I didn’t mention it in my last post, but the ‘China Inc.’ title of this two-part series has meaning beyond just my semi-random, personal observations about doing business in China.
It also represents a view others more astute than me have shared about the way China is run. Which is to say: China looks far more similar to a diversified multinational corporation or holding company like Berkshire Hathaway, IBM, or General Electric than it does a fearsome, totalitarian state like Orwell’s 1984 or Stalinist Russia.
Think about it: the main decision-making body, the Politburo, operates like a board of directors. Every decade, a new top management team (the premier and president) is appointed with other promotions (provincial governors, ministry heads, etc.) following suit.
The management is mainly concerned with ensuring that the workforce (i.e., citizenry) avoids unrest and is reasonably well taken care of. And the overwhelming focus is on protecting an economic growth agenda that is oriented around a market-based system of regulated enterprise that incentivizes individuals and encourages wealth creation.
It’s China Inc., plain and simple.
With that in mind, here are a few more of my observations from doing business in China.
7. The Chinese are extremely pragmatic. They don’t over plan or overdesign. Copying models that work isn’t being imitative; it’s being efficient and practical. I have a high degree of admiration for the get-it-done, results-focused, speed-oriented work ethic I’ve seen among many of my Chinese colleagues.

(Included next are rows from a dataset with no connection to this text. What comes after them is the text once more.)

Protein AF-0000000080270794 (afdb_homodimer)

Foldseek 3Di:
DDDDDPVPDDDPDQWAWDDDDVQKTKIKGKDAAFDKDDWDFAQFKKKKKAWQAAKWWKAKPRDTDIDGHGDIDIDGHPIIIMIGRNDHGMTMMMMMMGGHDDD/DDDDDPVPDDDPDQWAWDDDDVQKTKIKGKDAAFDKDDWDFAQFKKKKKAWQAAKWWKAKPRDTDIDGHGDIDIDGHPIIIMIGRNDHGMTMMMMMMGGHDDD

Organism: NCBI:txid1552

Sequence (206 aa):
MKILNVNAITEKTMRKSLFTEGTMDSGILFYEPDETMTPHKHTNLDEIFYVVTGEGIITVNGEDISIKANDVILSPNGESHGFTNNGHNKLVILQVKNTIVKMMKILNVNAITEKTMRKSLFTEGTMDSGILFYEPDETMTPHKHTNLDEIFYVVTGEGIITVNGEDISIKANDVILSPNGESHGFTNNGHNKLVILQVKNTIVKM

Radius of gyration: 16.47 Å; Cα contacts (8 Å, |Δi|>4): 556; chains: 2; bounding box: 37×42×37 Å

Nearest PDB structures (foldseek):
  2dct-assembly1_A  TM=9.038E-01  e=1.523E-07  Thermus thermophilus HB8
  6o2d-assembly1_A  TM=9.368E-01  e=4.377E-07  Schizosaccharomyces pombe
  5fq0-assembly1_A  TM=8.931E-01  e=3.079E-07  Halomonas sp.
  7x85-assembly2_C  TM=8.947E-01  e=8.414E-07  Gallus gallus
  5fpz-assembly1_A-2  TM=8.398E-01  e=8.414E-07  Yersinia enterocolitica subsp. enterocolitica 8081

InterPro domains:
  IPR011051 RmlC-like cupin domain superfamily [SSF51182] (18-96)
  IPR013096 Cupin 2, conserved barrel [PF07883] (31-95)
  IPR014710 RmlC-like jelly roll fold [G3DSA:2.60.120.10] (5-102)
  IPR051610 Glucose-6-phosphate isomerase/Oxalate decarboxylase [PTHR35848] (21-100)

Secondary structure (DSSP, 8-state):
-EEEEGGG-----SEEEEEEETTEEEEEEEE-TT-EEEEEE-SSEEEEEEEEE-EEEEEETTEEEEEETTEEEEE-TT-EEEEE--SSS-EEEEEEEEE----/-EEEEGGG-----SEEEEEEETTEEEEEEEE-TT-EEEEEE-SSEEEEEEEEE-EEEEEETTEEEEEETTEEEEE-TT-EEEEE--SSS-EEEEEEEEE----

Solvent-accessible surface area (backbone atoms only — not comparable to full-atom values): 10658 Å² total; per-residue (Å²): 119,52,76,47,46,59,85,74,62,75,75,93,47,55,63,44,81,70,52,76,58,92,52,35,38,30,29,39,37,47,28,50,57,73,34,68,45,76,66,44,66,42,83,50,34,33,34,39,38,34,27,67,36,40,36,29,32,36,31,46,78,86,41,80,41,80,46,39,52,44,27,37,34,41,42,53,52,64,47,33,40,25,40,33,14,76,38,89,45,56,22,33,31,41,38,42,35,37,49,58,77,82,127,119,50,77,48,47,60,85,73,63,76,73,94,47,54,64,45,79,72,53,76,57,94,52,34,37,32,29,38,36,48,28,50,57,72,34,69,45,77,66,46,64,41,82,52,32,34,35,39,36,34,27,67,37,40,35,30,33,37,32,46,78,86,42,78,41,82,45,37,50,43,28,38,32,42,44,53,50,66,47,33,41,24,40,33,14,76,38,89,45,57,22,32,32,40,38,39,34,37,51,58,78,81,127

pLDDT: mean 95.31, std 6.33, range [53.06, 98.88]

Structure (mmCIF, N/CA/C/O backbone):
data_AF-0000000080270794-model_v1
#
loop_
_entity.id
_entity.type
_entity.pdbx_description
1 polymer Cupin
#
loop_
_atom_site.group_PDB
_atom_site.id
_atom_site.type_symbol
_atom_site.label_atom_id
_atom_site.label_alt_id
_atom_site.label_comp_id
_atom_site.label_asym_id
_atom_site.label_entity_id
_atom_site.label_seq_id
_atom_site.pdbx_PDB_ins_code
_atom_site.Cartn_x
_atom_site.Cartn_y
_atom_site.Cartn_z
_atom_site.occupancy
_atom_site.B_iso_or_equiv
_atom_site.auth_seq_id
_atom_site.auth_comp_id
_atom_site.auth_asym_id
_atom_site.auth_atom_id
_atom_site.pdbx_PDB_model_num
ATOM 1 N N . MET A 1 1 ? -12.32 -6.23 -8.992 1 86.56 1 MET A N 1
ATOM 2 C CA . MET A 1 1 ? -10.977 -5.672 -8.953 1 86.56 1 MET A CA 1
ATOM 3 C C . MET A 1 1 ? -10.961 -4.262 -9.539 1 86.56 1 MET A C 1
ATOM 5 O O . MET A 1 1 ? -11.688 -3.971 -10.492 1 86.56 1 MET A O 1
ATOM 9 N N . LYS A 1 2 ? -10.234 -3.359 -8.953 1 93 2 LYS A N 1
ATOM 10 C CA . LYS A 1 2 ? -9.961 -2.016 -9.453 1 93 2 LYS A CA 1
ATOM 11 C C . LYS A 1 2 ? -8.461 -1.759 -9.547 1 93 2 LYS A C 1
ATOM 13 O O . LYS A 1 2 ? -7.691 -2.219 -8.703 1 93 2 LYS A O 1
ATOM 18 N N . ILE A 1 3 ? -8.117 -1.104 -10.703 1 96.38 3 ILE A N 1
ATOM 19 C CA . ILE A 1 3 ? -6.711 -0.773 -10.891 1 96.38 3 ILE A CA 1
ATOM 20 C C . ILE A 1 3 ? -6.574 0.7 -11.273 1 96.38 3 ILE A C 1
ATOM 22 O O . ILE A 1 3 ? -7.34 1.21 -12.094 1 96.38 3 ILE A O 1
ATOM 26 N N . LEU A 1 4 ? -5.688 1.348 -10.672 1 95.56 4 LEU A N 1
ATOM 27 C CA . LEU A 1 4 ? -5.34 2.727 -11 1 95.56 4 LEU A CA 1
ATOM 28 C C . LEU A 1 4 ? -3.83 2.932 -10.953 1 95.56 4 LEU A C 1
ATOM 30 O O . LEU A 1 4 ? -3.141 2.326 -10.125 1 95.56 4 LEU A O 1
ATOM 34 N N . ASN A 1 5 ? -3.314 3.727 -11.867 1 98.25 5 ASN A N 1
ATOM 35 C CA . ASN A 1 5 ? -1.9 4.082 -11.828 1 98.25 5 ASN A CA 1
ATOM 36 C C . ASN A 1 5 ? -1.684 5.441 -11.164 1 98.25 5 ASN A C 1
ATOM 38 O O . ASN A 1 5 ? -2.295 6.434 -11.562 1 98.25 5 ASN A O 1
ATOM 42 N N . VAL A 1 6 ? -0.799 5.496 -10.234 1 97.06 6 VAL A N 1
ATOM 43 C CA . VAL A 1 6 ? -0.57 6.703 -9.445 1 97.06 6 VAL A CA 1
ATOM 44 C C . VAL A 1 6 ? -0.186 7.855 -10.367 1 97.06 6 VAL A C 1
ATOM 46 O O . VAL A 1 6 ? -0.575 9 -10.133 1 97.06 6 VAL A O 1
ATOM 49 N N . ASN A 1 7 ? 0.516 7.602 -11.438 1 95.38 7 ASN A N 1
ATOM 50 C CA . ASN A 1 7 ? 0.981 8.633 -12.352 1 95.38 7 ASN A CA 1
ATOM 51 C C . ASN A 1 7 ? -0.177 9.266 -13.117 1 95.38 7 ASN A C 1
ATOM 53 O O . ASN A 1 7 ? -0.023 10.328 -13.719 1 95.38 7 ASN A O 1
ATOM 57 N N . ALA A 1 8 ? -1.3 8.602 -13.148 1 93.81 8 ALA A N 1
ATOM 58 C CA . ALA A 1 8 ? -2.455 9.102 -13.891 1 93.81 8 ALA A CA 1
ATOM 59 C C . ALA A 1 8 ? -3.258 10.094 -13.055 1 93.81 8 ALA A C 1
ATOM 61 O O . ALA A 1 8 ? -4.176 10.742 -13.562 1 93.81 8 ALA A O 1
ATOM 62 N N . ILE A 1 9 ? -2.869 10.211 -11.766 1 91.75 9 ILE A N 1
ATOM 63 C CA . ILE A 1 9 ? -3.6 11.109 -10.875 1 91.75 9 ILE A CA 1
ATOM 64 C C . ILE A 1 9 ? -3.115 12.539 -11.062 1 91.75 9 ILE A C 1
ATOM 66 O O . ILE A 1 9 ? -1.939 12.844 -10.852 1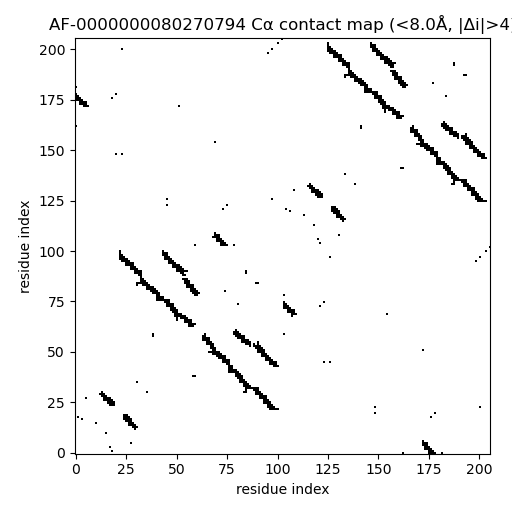 91.75 9 ILE A O 1
ATOM 70 N N . THR A 1 10 ? -3.912 13.438 -11.469 1 85.12 10 THR A N 1
ATOM 71 C CA . THR A 1 10 ? -3.539 14.812 -11.781 1 85.12 10 THR A CA 1
ATOM 72 C C . THR A 1 10 ? -4.203 15.789 -10.812 1 85.12 10 THR A C 1
ATOM 74 O O . THR A 1 10 ? -3.896 16.984 -10.812 1 85.12 10 THR A O 1
ATOM 77 N N . GLU A 1 11 ? -5.062 15.297 -9.977 1 79.75 11 GLU A N 1
ATOM 78 C CA . GLU A 1 11 ? -5.801 16.172 -9.062 1 79.75 11 GLU A CA 1
ATOM 79 C C . GLU A 1 11 ? -4.855 16.891 -8.117 1 79.75 11 GLU A C 1
ATOM 81 O O . GLU A 1 11 ? -3.809 16.359 -7.742 1 79.75 11 GLU A O 1
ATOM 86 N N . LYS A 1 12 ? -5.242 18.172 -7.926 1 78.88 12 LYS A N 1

8. Of course, this emphasis on the pragmatic can have a downside as well. It is common for people to interrupt what they are doing in a business meeting – even if they are the speaker! – and pick up a ringing phone to answer a phone call.
More than once, I’ve found myself in the middle of a conversation with someone from a service organization – like a hotel desk clerk or a desk manager of a fitness club – to have them immediately pick up a phone the moment it rings, cutting off something they or I might have been saying mid-sentence.
9. Another counter-balance to the pragmatism and speed is the emphasis in Chinese business on alignment-before-process and, in my observation, process-before-innovation.
Pains are taken to make sure that everyone is fully aligned before work begins. This can often mean many, many meetings, back-channel communications, and documents before work begins.
Then, when the work begins, there is little tolerance for deviation to the process. Customer-inspired product pivots, rapid assimilation of new data, and quick reactions to new competitive developments are frequently treated as breaking the process.
This is where the American tradition of creativity, agility, and opportunistic innovation still retains an advantage in start-up ventures over Chinese process and pragmatism.
This is somewhat an ironic situation, considering that the Chinese can be highly creative when it comes to finding a way to overcome a barrier or steer around an obstacle. I’ve had more than one ex-pat colleague say – despite all of the rules and regulations you must navigate when conducting business – that there is always a way to get something done.
10. Which leads to an area of conducting business that every country and culture has its own fair share of: corruption. In China, the corruption can be ‘soft,’ like signing an agreement, but then attempting to renegotiate the terms on the fly after the deal is signed before delivering on commitments.
Corruption can also be ‘hard,’ like the institutionalized payments to editors, writers, and key opinion leaders in return for attending your press events or receiving your briefing materials. These payments are usually referred to as expense reimbursements for travel and they certainly don’t guarantee coverage. Yet, everyone participates in the system.
Is it corruption? Or is it simply Chinese pragmatism kicking in, by creating a more easily understood system, as compared to the gifts, ‘special events,’ and other favors that their Western counterparts use to curry favor with the media?
It’s certainly a good example of behavior that is acceptable in one country/culture that is unacceptable in another, where one could argue that the difference is in degrees, definitely not in absolutes.